3 mL venous blood samples were collected in lithium-heparin tubes pre-dose and at 1, 2, 3, 4, 5, 6, 8, 12, 24, 48, 72, 96,144 and 192 h after each famitinib dose on the pharmacokinetic profiling days. Samples were centrifuged within 1 h at 1500xg for 10 min at 4℃ to separate the plasma, which was divided into two aliquots (drug monitoring at least 800ul and backup) and stored at – 80 °Cuntil analysis. The whole process was operated in yellow light and avoided being exposed to light because the famitinib metabolite concentrations decreased significantly after light exposure [15], which is similar to sunitinib [16].

Plasma concentrations of famitinib were analysed using a validated liquid chromatography-tandem mass spectrometry (LC–MS/MS) method [9, 15] at Frontage Laboratories Co., Ltd (Shanghai, China). The calibration curve for famitinib covered ranges of 0.050-100 ng/ml. The low limit of qualification (LLOQ) was 0.050 ng/ml. The accuracy, expressed as relative error (RE), was within ± 4.2% and the precision, expressed as coefficient of variation (CV), was < 7.6%, which were conducted on quality control samples with low (0.15 ng/ml), medium (4 ng/ml) and high (75 ng/ml) concentration levels.

Pharmacokinetic (PK) parameters for famitinib in plasma were estimated by noncompartmental analysis using Phoenix WinNonlin (version 7.0, Pharsight Corporation, St Louis, MO, USA). The primary endpoints were the maximum plasma famitinib concentration (Cmax), the area under the plasma concentration–time curve from time 0 to the last measured time point (AUC0–t), and the area under the plasma concentration–time curve from time 0 to infinity (AUC0–∞). The secondary PK parameters included time to Cmax (Tmax) and the elimination half-life (T1/2), the terminal exponential rate constant (λz), the apparent total body clearance (CL/F). Cmax and Tmax were observed directly from the original concentration–time data. AUC0–t was determined up to the last observed quantifiable concentration using the trapezoidal rule, and AUC0–∞ was the sum of AUC0–t and the extrapolated AUC (AUCextrap), which was calculated based on the last measurable concentration dividing by λz. λz is the slope determined by a linear regression analysis of the terminal phase of the concentration–time profile and T1/2 was obtained as 0.693/λz.

Safety and tolerability were evaluated by monitoring vital signs, physical examination, laboratory tests, electrocardiogram (ECG) and adverse events (AEs). Vital signs, including body temperature, blood pressure (BP) and heart rate, were measured and ECG were performed during baseline period, before drug administration and at 4, 24, 48, 192 h after famitinib administration. Clinical laboratory tests were conducted at screening, day 9, 15, and prior to discharge. AEs, including all subjective symptoms reported by subjects and objective signs observed by clinical investigators, were collected after dosing throughout the study.

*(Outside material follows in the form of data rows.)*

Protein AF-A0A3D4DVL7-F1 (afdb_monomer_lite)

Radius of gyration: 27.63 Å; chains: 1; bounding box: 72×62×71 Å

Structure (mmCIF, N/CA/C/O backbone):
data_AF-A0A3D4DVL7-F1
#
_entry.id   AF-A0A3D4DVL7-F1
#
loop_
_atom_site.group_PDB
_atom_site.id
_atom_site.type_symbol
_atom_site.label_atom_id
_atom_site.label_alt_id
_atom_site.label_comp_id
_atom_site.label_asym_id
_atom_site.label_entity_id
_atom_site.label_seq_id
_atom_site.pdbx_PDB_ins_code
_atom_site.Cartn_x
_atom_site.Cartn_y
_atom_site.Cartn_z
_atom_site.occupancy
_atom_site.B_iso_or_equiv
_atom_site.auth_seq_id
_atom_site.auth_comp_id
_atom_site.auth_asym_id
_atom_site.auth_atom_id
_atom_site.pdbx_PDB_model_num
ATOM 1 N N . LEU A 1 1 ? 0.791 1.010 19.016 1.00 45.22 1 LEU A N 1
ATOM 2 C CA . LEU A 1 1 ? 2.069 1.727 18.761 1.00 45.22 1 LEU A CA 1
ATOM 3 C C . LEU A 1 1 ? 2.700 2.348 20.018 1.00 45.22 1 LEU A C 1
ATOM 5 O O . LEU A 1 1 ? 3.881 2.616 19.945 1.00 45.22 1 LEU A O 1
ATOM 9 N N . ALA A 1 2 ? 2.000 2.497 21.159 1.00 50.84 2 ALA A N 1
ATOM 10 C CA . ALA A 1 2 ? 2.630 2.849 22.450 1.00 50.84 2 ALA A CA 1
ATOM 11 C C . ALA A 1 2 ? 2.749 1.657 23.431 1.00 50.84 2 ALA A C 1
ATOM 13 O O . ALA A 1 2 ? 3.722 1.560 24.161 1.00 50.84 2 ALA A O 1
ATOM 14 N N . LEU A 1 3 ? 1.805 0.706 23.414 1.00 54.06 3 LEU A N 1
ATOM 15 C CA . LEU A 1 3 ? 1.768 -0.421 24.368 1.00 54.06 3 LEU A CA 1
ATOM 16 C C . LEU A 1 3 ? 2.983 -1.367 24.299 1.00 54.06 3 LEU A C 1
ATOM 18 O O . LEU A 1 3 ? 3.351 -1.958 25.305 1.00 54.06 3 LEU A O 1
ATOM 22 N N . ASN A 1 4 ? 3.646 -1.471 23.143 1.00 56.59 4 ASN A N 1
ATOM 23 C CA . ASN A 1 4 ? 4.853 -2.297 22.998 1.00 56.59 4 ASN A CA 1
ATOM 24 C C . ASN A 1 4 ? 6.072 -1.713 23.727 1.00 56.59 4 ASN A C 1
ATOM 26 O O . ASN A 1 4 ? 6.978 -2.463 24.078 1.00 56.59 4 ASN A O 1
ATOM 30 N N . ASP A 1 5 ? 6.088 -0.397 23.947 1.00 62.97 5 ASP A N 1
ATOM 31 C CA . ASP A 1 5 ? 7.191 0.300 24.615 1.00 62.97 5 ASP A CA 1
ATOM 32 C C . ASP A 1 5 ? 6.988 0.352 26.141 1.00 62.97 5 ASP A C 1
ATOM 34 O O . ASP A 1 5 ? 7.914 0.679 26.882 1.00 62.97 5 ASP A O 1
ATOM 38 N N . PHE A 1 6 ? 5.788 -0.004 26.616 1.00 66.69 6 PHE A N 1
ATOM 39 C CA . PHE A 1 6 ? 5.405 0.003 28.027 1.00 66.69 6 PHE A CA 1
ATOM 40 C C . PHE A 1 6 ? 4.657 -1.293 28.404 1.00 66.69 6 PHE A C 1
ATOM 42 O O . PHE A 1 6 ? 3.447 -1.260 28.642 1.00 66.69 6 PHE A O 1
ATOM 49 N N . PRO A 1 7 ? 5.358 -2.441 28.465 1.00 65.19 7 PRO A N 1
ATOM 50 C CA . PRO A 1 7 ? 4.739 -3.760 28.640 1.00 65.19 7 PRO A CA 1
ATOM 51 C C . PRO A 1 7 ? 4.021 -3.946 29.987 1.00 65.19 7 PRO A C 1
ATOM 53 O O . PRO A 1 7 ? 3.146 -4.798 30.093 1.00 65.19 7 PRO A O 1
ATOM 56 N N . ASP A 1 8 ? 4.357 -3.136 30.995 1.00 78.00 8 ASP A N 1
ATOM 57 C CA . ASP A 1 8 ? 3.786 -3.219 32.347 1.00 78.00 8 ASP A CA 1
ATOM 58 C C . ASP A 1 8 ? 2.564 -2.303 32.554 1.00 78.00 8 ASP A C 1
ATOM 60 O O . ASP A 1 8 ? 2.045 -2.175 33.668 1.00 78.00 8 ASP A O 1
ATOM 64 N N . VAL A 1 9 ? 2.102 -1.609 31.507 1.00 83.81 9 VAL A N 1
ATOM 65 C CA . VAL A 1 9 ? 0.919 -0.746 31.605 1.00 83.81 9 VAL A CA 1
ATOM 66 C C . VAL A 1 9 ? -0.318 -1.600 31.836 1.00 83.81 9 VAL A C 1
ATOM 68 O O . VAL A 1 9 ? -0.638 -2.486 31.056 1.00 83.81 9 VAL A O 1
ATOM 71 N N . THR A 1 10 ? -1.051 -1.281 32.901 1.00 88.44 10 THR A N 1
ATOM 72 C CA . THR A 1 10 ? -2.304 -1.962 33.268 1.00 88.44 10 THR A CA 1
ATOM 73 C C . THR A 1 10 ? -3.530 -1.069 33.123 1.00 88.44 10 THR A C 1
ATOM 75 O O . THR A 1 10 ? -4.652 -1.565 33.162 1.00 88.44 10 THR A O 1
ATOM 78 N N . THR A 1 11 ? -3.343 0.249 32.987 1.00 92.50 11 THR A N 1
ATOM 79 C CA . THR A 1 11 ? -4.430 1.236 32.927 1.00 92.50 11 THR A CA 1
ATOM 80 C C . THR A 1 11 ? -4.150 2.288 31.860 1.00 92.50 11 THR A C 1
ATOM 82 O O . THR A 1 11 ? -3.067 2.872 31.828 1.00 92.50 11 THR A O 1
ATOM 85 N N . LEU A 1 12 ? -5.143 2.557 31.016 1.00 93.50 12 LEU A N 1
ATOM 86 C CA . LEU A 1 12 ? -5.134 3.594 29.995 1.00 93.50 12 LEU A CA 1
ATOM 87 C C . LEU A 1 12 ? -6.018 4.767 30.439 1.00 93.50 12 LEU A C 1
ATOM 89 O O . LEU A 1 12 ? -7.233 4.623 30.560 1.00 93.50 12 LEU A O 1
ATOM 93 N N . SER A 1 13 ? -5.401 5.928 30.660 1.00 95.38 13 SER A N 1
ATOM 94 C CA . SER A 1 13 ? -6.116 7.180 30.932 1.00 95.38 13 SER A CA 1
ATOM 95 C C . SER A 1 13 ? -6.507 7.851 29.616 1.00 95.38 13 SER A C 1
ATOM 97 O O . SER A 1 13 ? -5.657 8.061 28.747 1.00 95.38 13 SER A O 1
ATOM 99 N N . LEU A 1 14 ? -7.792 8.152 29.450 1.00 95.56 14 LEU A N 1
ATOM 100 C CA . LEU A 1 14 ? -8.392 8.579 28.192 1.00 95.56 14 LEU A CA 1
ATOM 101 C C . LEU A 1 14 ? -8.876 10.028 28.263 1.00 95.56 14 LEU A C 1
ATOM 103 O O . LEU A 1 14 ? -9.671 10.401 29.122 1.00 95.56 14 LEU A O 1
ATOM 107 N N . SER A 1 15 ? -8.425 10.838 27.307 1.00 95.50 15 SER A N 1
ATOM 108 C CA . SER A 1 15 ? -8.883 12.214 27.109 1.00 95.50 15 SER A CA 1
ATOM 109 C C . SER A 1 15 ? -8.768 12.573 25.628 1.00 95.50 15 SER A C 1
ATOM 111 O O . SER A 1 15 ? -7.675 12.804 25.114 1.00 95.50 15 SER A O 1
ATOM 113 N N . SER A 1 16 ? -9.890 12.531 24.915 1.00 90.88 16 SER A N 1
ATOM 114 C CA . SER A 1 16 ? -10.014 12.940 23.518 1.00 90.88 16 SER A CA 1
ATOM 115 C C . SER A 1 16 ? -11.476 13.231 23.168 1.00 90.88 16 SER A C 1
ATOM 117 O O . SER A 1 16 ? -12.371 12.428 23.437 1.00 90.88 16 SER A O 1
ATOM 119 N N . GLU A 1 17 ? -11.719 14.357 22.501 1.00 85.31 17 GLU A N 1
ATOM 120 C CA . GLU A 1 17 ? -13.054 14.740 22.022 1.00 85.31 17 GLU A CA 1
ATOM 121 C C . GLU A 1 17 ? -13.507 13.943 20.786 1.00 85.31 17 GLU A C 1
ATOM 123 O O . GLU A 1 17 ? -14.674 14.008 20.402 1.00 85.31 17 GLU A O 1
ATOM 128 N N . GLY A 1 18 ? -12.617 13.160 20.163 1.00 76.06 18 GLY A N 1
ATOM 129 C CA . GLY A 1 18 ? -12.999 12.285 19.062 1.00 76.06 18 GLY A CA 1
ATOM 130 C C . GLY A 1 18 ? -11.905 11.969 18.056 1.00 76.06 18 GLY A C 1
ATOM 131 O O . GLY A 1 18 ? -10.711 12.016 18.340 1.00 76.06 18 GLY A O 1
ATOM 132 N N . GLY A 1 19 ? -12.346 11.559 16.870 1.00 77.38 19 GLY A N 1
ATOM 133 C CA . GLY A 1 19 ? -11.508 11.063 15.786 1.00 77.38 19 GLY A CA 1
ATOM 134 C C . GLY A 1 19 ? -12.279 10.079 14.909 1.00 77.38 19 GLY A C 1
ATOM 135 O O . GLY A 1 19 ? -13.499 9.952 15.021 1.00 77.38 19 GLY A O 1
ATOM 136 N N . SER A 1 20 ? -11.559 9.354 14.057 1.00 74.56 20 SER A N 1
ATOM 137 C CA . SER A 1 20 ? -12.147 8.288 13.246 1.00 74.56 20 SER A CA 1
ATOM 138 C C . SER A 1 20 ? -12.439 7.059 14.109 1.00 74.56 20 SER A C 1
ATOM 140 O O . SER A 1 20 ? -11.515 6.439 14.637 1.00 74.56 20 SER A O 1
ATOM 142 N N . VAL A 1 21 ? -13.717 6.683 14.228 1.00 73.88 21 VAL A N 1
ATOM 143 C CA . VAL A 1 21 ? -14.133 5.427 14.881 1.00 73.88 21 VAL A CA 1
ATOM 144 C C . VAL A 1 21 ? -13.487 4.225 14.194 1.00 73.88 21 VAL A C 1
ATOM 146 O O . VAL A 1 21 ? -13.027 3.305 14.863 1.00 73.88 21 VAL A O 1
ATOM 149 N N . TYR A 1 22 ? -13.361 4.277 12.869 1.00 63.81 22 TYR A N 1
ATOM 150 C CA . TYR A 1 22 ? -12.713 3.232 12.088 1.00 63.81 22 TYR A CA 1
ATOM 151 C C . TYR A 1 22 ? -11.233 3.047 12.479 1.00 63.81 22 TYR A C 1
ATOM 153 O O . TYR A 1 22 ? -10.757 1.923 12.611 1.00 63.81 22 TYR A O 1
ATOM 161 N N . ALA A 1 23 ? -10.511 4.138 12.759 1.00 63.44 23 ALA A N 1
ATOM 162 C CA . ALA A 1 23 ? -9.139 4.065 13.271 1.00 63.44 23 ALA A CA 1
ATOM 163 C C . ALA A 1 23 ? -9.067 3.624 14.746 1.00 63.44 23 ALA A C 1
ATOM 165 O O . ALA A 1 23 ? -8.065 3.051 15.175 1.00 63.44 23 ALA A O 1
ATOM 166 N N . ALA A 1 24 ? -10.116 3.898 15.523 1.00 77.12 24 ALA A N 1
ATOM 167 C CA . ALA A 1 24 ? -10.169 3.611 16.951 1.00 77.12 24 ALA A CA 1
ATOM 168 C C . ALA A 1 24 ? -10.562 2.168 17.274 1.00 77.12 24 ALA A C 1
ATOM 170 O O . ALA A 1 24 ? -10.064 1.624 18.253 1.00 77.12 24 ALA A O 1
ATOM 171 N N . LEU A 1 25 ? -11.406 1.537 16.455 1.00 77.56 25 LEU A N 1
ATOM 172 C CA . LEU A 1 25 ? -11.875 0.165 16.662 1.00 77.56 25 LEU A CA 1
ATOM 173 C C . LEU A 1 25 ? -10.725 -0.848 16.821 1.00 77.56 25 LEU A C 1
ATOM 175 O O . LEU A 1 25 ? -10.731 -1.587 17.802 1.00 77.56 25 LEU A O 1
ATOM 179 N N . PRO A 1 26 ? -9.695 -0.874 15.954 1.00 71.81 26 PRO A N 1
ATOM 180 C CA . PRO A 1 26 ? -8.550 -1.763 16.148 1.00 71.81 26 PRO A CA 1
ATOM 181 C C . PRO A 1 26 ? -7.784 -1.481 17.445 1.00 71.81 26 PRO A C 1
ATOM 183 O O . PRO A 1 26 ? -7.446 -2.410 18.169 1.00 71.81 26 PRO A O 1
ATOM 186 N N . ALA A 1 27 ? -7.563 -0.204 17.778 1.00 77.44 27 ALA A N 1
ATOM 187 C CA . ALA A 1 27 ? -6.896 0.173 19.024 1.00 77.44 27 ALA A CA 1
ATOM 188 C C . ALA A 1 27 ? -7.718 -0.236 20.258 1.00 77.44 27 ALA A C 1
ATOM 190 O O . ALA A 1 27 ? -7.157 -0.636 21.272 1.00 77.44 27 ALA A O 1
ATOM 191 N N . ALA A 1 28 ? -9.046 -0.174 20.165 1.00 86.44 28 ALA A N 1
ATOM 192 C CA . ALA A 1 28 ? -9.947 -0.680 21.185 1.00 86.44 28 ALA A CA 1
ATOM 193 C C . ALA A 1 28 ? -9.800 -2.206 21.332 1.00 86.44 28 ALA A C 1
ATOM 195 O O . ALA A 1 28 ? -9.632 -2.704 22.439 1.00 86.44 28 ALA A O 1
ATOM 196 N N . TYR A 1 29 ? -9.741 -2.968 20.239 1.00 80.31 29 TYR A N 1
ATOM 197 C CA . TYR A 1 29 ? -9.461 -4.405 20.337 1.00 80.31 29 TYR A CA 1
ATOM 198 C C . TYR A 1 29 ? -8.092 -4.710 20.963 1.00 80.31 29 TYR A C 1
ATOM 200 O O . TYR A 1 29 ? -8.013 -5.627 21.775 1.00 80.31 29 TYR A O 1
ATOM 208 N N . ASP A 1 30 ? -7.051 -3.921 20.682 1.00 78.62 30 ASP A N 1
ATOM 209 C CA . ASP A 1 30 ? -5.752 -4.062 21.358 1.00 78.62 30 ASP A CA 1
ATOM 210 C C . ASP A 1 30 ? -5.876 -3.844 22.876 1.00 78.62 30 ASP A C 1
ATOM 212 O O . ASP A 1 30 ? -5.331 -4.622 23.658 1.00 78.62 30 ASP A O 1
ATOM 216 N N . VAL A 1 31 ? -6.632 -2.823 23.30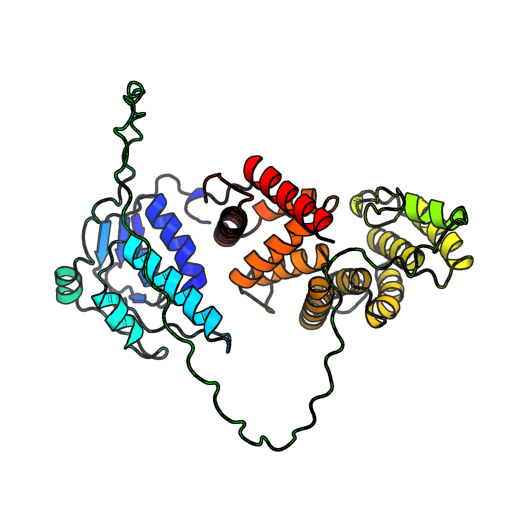6 1.00 85.38 31 VAL A N 1
ATOM 217 C CA . VAL A 1 31 ? -6.934 -2.558 24.728 1.00 85.38 31 VAL A CA 1
ATOM 218 C C . VAL A 1 31 ? -7.632 -3.758 25.370 1.00 85.38 31 VAL A C 1
ATOM 220 O O . VAL A 1 31 ? -7.252 -4.170 26.468 1.00 85.38 31 VAL A O 1
ATOM 223 N N . ARG A 1 32 ? -8.618 -4.341 24.676 1.00 87.00 32 ARG A N 1
ATOM 224 C CA . ARG A 1 32 ? -9.364 -5.513 25.149 1.00 87.00 32 ARG A CA 1
ATOM 225 C C . ARG A 1 32 ? -8.476 -6.749 25.255 1.00 87.00 32 ARG A C 1
ATOM 227 O O . ARG A 1 32 ? -8.470 -7.396 26.295 1.00 87.00 32 ARG A O 1
ATOM 234 N N . VAL A 1 33 ? -7.722 -7.076 24.207 1.00 78.25 33 VAL A N 1
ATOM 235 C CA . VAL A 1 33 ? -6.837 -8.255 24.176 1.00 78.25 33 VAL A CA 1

All subjects who received the study drug and for whom at least one PK parameter data was available were included in the PK analysis sets. The safety analysis sets included subjects who received at least one dose of famitinib or rifampin. Statistical analysis was performed using SAS 9.4 (SAS Inc., Cary, NC, USA). Assuming an intrasubject standard deviation of log-transformed Cmax of 0.3, the tolerance of 80%, and geometric mean ratio (GMR) of 0.2 for AUC of famitinib co-administrated with rifampin versus famitinib only, the 90% confidence intervals (CI) was estimated 0.164–0.244 based on a sample of 18 completing subjects. Considering a drop-off of 15%, 21 subjects were enrolled. The measurement data were expressed as mean ± standard deviation (SD), and categorical variables were described by the percentage. A liner mixed-effects model with log-transformed PK parameters as response was used to calculate the GMR and associated two-sided 90%CI for AUC and Cmax, after eliminating the data with AUC_%Extrap (AUCextrap/AUC) greater than 20%. If the 90%CI was contained within the bounds 0.80–1.25, it was inferred that there was no drug interaction [17].

Safety parameters of the safety analysis sets were summarized using descriptive statistics. AEs were graded according to Common Terminology Criteria for Adverse Events (CTCAE, version 5.0) and coded using Medical Dictionary for Regulatory Activities (MedDRA, version 19.0) System Organ Class (SOC) and Preferred Terms (PT).